Tatsächlich fällt der Wortlaut der Resolution auf: dass die Maßnahme "zurückgenommen" werde. Ein anderer Wortlaut als beim Druck aus den Kommunen, der im Laufe der vergangenen Woche entstanden war. Der Bayerische Landkreistag hatte gefordert, die Teil-Impfpflicht "auszusetzen, zumindest bis vom Bund praktikable und unbürokratische Vollzugshinweise vorgelegt werden". Dennoch findet sich in Herrmanns Antwort vom Freitag nicht die Spur einer Andeutung auf das, was am Montag kommen sollte. Was wohl dafür spricht, dass eben der CSU-Vorstand die neue Linie vorgegeben hat: jetzt konfrontativ gegenüber dem Bund das Aussetzen zu vermelden.

Bayern dürfe nicht vom CSU-Vorstand regiert werden, kritisiert Florian von Brunn

Angebahnt hat sich das freilich über Wochen. Mehrmals hatte Gesundheitsminister Klaus Holetschek (CSU) Bedenken angemeldet, man vermisse "Leitplanken" vom Bund zum Vollzug; ebenso Fortschritte bei der allgemeinen Impfpflicht - damit Beschäftigte im Gesundheitswesen nicht das Gefühl hätten, ein "Sonderopfer" zu erbringen. Holetschek sagte nun zur ganzen Debatte: "Es ist besser, Probleme zu benennen, als sie zu ignorieren. Genau das ist passiert." So wie in Regierungskreisen beteuert wird: "Es geht hier wirklich um die Sache, nicht um einen politischen Plan."

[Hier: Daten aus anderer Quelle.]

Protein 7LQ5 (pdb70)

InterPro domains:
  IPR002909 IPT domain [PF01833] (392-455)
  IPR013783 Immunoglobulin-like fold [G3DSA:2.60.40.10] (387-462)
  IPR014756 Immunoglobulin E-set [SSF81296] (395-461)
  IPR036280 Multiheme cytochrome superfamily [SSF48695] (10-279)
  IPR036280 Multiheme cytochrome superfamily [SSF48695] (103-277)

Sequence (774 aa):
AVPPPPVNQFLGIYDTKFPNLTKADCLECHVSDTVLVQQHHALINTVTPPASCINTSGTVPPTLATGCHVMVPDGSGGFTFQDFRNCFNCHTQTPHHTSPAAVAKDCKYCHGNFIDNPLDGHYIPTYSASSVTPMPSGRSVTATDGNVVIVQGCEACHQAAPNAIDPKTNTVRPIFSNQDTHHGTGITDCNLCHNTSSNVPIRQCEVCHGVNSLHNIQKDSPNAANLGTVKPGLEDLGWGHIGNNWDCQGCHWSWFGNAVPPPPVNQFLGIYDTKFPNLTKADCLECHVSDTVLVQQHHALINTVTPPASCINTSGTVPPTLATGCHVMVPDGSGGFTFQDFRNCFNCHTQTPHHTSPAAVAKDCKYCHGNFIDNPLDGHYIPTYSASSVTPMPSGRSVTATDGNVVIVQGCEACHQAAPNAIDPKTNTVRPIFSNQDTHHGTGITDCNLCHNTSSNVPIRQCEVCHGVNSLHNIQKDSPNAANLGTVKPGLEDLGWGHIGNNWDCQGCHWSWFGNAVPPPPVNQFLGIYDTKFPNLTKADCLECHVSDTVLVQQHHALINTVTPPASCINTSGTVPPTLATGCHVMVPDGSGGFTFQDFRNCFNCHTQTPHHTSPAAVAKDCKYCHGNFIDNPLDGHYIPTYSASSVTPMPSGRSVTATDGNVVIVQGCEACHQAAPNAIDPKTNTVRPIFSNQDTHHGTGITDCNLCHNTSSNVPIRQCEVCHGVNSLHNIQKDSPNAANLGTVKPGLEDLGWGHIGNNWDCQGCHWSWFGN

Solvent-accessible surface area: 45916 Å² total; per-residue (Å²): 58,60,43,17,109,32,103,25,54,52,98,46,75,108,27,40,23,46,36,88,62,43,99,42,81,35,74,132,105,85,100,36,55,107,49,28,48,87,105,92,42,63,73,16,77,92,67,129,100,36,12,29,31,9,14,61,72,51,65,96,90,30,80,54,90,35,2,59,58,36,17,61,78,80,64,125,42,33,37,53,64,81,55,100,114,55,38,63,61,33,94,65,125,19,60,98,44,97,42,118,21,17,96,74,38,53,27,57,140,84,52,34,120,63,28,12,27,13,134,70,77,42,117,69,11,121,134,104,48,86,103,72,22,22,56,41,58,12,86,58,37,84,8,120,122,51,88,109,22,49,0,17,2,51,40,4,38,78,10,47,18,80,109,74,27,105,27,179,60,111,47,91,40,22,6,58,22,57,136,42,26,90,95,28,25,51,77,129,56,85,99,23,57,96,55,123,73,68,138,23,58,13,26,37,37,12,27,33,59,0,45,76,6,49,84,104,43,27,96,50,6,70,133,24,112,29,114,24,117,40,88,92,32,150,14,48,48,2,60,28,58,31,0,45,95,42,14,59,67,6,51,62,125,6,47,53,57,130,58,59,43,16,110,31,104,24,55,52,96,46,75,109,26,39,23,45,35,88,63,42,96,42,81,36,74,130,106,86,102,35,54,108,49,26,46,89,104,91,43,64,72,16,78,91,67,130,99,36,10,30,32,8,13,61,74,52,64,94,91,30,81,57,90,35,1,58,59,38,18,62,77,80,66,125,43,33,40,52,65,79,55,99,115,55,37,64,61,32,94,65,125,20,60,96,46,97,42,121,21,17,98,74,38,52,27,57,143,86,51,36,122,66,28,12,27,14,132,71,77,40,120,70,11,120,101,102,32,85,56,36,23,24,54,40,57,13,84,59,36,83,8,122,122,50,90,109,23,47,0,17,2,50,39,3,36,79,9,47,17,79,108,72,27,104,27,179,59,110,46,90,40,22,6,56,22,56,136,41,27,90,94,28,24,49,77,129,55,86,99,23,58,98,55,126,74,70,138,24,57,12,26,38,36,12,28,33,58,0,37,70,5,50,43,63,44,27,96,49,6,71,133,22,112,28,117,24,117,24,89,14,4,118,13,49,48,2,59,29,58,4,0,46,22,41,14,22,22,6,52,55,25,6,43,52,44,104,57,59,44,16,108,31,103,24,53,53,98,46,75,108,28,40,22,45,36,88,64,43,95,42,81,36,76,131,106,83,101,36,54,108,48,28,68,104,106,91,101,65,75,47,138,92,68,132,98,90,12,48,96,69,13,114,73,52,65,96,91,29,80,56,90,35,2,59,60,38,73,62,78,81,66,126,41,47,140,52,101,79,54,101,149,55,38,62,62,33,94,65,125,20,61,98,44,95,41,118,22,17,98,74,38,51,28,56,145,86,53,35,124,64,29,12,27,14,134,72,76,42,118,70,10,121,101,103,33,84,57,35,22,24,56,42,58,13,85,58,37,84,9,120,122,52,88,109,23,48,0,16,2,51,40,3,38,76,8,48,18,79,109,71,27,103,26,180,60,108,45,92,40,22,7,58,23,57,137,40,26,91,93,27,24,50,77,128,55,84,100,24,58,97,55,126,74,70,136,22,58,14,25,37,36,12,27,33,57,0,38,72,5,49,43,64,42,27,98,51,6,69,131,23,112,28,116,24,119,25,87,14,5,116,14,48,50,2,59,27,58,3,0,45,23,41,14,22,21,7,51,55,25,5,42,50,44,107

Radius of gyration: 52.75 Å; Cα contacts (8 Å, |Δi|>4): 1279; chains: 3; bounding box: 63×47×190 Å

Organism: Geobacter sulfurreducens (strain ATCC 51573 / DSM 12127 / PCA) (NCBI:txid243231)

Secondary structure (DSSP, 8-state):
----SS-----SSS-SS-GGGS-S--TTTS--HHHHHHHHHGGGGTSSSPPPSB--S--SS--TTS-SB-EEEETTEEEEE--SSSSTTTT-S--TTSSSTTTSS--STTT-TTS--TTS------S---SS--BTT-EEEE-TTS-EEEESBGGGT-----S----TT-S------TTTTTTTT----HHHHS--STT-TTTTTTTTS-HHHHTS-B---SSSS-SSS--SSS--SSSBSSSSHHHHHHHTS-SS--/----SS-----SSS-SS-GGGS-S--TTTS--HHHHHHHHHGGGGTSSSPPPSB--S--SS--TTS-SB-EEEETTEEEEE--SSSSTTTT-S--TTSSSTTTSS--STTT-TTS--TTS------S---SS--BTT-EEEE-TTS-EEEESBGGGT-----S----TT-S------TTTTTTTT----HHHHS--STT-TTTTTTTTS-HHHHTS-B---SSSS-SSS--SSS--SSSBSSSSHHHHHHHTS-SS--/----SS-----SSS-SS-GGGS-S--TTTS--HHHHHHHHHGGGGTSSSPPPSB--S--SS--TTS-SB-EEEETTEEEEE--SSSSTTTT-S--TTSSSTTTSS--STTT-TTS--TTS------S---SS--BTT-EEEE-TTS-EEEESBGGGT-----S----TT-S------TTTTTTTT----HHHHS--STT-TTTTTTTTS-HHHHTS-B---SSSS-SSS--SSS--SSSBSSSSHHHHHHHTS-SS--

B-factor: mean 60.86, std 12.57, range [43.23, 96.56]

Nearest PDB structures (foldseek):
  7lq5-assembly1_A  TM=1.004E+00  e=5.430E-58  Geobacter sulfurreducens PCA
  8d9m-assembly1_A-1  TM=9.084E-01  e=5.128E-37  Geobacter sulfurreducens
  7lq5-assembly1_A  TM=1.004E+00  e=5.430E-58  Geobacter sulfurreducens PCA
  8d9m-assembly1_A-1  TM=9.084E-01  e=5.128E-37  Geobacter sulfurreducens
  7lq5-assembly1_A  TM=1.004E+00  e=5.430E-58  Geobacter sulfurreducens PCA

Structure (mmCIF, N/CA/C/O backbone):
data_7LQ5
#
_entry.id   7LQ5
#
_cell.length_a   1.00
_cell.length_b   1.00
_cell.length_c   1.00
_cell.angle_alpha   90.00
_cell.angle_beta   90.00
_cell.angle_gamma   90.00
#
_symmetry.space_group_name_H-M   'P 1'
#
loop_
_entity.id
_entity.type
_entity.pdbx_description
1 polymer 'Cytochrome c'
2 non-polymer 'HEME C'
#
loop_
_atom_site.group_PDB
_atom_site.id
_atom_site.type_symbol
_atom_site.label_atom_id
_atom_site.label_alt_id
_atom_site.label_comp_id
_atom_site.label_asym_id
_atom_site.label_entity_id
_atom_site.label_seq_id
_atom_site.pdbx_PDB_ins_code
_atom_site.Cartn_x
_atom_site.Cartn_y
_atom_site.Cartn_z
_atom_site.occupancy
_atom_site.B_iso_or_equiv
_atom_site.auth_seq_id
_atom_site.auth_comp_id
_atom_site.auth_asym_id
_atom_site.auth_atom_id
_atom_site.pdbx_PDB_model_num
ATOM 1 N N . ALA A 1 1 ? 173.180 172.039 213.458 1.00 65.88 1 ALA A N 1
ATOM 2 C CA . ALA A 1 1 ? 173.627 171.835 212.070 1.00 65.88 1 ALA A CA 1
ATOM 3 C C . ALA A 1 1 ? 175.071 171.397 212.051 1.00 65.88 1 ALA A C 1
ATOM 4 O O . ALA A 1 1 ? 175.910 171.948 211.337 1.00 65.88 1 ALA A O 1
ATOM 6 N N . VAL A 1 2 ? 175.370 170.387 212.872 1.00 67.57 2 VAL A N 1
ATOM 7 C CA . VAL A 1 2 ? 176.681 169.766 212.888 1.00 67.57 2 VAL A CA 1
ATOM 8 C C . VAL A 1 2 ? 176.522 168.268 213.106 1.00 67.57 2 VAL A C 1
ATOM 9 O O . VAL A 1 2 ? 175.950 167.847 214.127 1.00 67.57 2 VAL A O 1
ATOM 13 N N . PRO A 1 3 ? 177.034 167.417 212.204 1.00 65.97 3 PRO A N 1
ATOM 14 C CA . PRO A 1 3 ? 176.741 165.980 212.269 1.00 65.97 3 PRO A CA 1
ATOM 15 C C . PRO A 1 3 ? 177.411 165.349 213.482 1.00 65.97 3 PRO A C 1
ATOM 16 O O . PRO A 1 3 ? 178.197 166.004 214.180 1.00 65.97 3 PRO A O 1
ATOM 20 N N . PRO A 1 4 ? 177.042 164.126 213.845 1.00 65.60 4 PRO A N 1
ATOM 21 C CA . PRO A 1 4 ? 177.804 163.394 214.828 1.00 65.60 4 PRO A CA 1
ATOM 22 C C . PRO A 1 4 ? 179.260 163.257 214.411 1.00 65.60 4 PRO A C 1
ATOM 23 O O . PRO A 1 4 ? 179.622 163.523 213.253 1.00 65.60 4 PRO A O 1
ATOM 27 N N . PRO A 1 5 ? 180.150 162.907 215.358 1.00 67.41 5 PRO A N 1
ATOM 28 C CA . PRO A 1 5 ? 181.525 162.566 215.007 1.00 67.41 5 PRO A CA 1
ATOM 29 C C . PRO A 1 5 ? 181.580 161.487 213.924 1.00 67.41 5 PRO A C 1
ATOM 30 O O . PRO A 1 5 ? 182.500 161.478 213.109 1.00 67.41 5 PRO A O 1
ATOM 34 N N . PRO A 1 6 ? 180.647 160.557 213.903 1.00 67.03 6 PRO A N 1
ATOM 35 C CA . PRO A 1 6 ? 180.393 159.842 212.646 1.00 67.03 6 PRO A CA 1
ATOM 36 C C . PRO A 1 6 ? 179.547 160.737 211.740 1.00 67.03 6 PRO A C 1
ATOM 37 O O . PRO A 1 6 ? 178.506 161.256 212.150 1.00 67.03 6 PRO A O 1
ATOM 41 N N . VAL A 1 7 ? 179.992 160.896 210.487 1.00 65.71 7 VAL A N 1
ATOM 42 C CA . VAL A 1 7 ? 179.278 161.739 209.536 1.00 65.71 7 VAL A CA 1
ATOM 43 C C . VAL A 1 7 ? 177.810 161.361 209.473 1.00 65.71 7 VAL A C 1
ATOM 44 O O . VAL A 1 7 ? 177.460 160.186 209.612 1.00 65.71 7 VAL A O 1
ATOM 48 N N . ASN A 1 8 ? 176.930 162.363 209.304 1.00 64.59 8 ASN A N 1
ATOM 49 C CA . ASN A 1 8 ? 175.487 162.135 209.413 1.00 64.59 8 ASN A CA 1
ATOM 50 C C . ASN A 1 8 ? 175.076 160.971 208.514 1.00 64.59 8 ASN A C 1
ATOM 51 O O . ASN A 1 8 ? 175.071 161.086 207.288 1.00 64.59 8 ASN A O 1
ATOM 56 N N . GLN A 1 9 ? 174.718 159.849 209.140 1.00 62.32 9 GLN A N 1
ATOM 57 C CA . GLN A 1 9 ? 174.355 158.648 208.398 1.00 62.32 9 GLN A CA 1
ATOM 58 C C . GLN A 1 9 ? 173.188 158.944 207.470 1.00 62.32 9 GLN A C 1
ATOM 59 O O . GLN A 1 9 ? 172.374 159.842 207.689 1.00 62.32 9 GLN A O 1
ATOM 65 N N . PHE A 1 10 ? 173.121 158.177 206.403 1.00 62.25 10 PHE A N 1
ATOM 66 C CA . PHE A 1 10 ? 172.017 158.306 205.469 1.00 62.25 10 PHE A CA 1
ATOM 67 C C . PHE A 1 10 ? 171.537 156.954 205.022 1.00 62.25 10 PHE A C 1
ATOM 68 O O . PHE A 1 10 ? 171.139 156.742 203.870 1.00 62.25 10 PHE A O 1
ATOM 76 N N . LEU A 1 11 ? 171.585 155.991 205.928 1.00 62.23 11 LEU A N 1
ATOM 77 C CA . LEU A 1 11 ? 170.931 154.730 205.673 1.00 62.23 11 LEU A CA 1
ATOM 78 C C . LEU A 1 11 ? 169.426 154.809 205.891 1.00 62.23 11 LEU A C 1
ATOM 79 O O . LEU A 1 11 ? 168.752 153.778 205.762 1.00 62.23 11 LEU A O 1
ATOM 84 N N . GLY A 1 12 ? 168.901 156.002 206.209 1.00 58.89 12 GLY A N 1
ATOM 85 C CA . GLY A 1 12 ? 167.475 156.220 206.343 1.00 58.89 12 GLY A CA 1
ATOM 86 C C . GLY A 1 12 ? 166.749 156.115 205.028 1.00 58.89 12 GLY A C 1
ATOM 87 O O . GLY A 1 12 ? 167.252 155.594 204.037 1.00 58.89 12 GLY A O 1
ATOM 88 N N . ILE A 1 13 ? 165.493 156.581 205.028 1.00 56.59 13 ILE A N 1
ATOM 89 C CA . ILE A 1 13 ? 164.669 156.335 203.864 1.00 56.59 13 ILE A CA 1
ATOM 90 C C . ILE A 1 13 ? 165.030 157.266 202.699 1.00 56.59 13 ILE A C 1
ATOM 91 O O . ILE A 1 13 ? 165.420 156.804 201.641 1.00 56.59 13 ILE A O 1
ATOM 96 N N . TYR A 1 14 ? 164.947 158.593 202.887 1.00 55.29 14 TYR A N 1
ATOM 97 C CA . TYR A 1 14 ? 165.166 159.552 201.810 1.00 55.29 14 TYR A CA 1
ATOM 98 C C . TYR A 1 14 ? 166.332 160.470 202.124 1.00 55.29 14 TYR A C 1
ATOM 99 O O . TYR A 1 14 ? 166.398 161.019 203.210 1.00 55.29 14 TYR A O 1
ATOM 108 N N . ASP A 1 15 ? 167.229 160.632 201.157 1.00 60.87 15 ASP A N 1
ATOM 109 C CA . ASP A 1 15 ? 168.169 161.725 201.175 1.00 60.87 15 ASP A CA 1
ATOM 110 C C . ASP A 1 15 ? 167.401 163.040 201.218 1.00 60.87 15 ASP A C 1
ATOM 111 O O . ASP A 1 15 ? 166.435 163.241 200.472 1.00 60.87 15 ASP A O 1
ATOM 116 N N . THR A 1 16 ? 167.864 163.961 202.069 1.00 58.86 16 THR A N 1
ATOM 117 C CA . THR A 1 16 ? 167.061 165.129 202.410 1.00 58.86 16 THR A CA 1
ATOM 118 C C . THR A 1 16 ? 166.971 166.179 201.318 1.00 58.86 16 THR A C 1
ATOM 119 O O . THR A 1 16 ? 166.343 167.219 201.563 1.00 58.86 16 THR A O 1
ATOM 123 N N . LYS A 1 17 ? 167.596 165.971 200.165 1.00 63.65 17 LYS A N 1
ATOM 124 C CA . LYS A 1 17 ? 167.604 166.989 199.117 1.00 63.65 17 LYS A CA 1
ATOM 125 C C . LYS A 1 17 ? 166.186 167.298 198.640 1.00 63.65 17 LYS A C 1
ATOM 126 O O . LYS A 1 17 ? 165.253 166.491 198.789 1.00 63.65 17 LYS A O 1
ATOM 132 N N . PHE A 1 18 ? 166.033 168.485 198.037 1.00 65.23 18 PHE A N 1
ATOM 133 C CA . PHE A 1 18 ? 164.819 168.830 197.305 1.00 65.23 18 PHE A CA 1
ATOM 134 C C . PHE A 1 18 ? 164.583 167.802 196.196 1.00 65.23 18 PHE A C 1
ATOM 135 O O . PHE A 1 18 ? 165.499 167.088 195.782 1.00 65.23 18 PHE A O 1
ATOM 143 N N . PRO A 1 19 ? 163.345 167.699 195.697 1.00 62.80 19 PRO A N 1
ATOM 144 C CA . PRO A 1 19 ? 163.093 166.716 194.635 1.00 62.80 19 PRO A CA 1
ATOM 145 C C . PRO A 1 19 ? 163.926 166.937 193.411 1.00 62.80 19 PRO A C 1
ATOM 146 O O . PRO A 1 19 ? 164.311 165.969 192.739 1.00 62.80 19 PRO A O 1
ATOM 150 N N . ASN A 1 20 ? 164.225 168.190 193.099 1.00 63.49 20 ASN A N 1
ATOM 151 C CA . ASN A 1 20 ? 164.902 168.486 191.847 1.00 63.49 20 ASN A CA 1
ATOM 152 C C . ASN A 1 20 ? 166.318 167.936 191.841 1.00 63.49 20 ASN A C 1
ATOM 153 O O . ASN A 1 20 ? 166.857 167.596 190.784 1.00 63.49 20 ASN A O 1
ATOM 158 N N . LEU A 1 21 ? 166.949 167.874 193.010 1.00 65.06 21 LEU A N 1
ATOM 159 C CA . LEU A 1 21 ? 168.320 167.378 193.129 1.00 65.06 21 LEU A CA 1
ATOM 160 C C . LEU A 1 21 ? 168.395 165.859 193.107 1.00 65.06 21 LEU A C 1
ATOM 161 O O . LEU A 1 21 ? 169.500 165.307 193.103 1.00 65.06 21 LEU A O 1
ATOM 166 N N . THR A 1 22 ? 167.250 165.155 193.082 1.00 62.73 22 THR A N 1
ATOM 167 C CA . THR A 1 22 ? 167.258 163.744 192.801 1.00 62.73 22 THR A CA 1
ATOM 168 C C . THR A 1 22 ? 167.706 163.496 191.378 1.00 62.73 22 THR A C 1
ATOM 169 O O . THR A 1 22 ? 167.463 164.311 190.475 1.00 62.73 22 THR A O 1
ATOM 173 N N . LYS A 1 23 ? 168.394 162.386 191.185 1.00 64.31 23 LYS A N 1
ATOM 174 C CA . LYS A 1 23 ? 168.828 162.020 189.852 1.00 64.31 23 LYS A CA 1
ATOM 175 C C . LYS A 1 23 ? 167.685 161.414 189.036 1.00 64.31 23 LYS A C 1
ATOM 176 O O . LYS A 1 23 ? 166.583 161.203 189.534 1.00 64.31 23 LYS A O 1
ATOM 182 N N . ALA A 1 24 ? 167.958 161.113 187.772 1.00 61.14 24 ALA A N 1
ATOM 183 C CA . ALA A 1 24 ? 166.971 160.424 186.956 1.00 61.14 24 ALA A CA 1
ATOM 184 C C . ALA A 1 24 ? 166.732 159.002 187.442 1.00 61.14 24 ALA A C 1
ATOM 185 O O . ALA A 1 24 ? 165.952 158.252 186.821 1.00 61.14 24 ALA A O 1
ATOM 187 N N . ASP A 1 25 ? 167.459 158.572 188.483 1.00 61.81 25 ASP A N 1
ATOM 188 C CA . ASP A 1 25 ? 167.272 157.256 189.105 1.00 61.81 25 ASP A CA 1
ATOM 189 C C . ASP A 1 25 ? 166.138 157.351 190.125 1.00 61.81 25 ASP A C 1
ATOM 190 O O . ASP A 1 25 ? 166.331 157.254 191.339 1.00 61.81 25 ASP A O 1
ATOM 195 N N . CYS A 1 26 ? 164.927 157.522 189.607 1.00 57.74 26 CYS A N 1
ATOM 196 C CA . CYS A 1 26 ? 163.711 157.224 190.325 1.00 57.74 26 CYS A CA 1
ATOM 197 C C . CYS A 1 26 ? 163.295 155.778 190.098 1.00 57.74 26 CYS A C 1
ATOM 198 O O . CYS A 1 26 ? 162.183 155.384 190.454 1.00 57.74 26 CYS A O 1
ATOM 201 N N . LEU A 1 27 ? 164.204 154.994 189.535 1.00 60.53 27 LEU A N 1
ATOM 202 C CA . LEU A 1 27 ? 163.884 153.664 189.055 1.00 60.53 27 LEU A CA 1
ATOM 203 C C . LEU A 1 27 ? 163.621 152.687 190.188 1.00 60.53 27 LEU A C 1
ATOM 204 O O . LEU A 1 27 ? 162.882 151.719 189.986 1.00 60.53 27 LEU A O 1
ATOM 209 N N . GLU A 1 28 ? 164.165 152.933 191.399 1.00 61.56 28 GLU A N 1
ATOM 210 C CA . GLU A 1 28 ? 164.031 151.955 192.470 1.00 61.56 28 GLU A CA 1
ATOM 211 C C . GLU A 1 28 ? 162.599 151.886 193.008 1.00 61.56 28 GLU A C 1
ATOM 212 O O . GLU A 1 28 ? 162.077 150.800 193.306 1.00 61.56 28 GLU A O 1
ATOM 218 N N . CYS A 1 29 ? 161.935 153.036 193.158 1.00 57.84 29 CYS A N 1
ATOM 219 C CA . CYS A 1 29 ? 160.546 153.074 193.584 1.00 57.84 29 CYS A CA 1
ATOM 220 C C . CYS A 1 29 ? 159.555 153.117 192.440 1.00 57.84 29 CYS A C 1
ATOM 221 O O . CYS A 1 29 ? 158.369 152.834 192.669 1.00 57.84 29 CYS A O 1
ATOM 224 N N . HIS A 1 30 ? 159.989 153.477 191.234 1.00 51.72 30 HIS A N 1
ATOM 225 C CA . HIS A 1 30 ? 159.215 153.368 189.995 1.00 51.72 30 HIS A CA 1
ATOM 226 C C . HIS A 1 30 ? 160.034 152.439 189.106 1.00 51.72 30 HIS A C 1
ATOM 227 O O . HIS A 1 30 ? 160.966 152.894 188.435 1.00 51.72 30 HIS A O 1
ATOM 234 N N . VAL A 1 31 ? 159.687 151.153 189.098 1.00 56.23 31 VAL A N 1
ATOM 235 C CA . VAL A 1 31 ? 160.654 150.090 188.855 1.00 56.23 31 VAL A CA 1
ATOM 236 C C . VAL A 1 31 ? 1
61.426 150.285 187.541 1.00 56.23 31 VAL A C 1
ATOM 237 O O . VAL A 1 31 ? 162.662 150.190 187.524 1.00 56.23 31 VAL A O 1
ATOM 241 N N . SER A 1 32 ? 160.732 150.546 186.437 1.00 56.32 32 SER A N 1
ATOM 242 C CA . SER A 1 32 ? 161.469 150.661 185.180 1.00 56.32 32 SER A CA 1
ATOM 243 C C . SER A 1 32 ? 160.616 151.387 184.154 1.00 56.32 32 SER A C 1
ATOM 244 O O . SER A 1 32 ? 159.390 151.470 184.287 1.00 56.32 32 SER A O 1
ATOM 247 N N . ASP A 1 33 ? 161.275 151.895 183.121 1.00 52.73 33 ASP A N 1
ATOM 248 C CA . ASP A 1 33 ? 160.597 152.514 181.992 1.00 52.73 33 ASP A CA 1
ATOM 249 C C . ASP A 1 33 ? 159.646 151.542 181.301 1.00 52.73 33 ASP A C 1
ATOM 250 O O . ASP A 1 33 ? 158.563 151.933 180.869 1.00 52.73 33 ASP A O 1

Die Landtagsgrünen warfen dem CSU-Chef dagegen Kalkül vor. "Herr Söder hat schon jetzt nur noch den Landtagswahlkampf im Kopf" und instrumentalisiere dafür die Impfpflicht, teilte die Gesundheitspolitikerin Christina Haubrich mit. Die AfD dagegen will auch das "Damoklesschwert" der Impfpflicht für alle vom Tisch haben, sagte ihr pflegepolitischer Sprecher Roland Magerl.

SPD-Mann Brunn ist indes noch etwas aufgefallen: der Schwenk nach dem CSU-Vorstand, nicht nach dem Ministerrat mit den Freien Wählern oder über das Parlament: "Markus Söder interessiert sich inzwischen weder für Bundesgesetze, denen er selbst im Bundesrat zugestimmt hat, noch für den Landtag". Er lasse sich "seine populistischen Wenden" in der Parteiführung abnicken, meint Brunn. "Bayern darf aber nicht vom CSU-Vorstand regiert werden".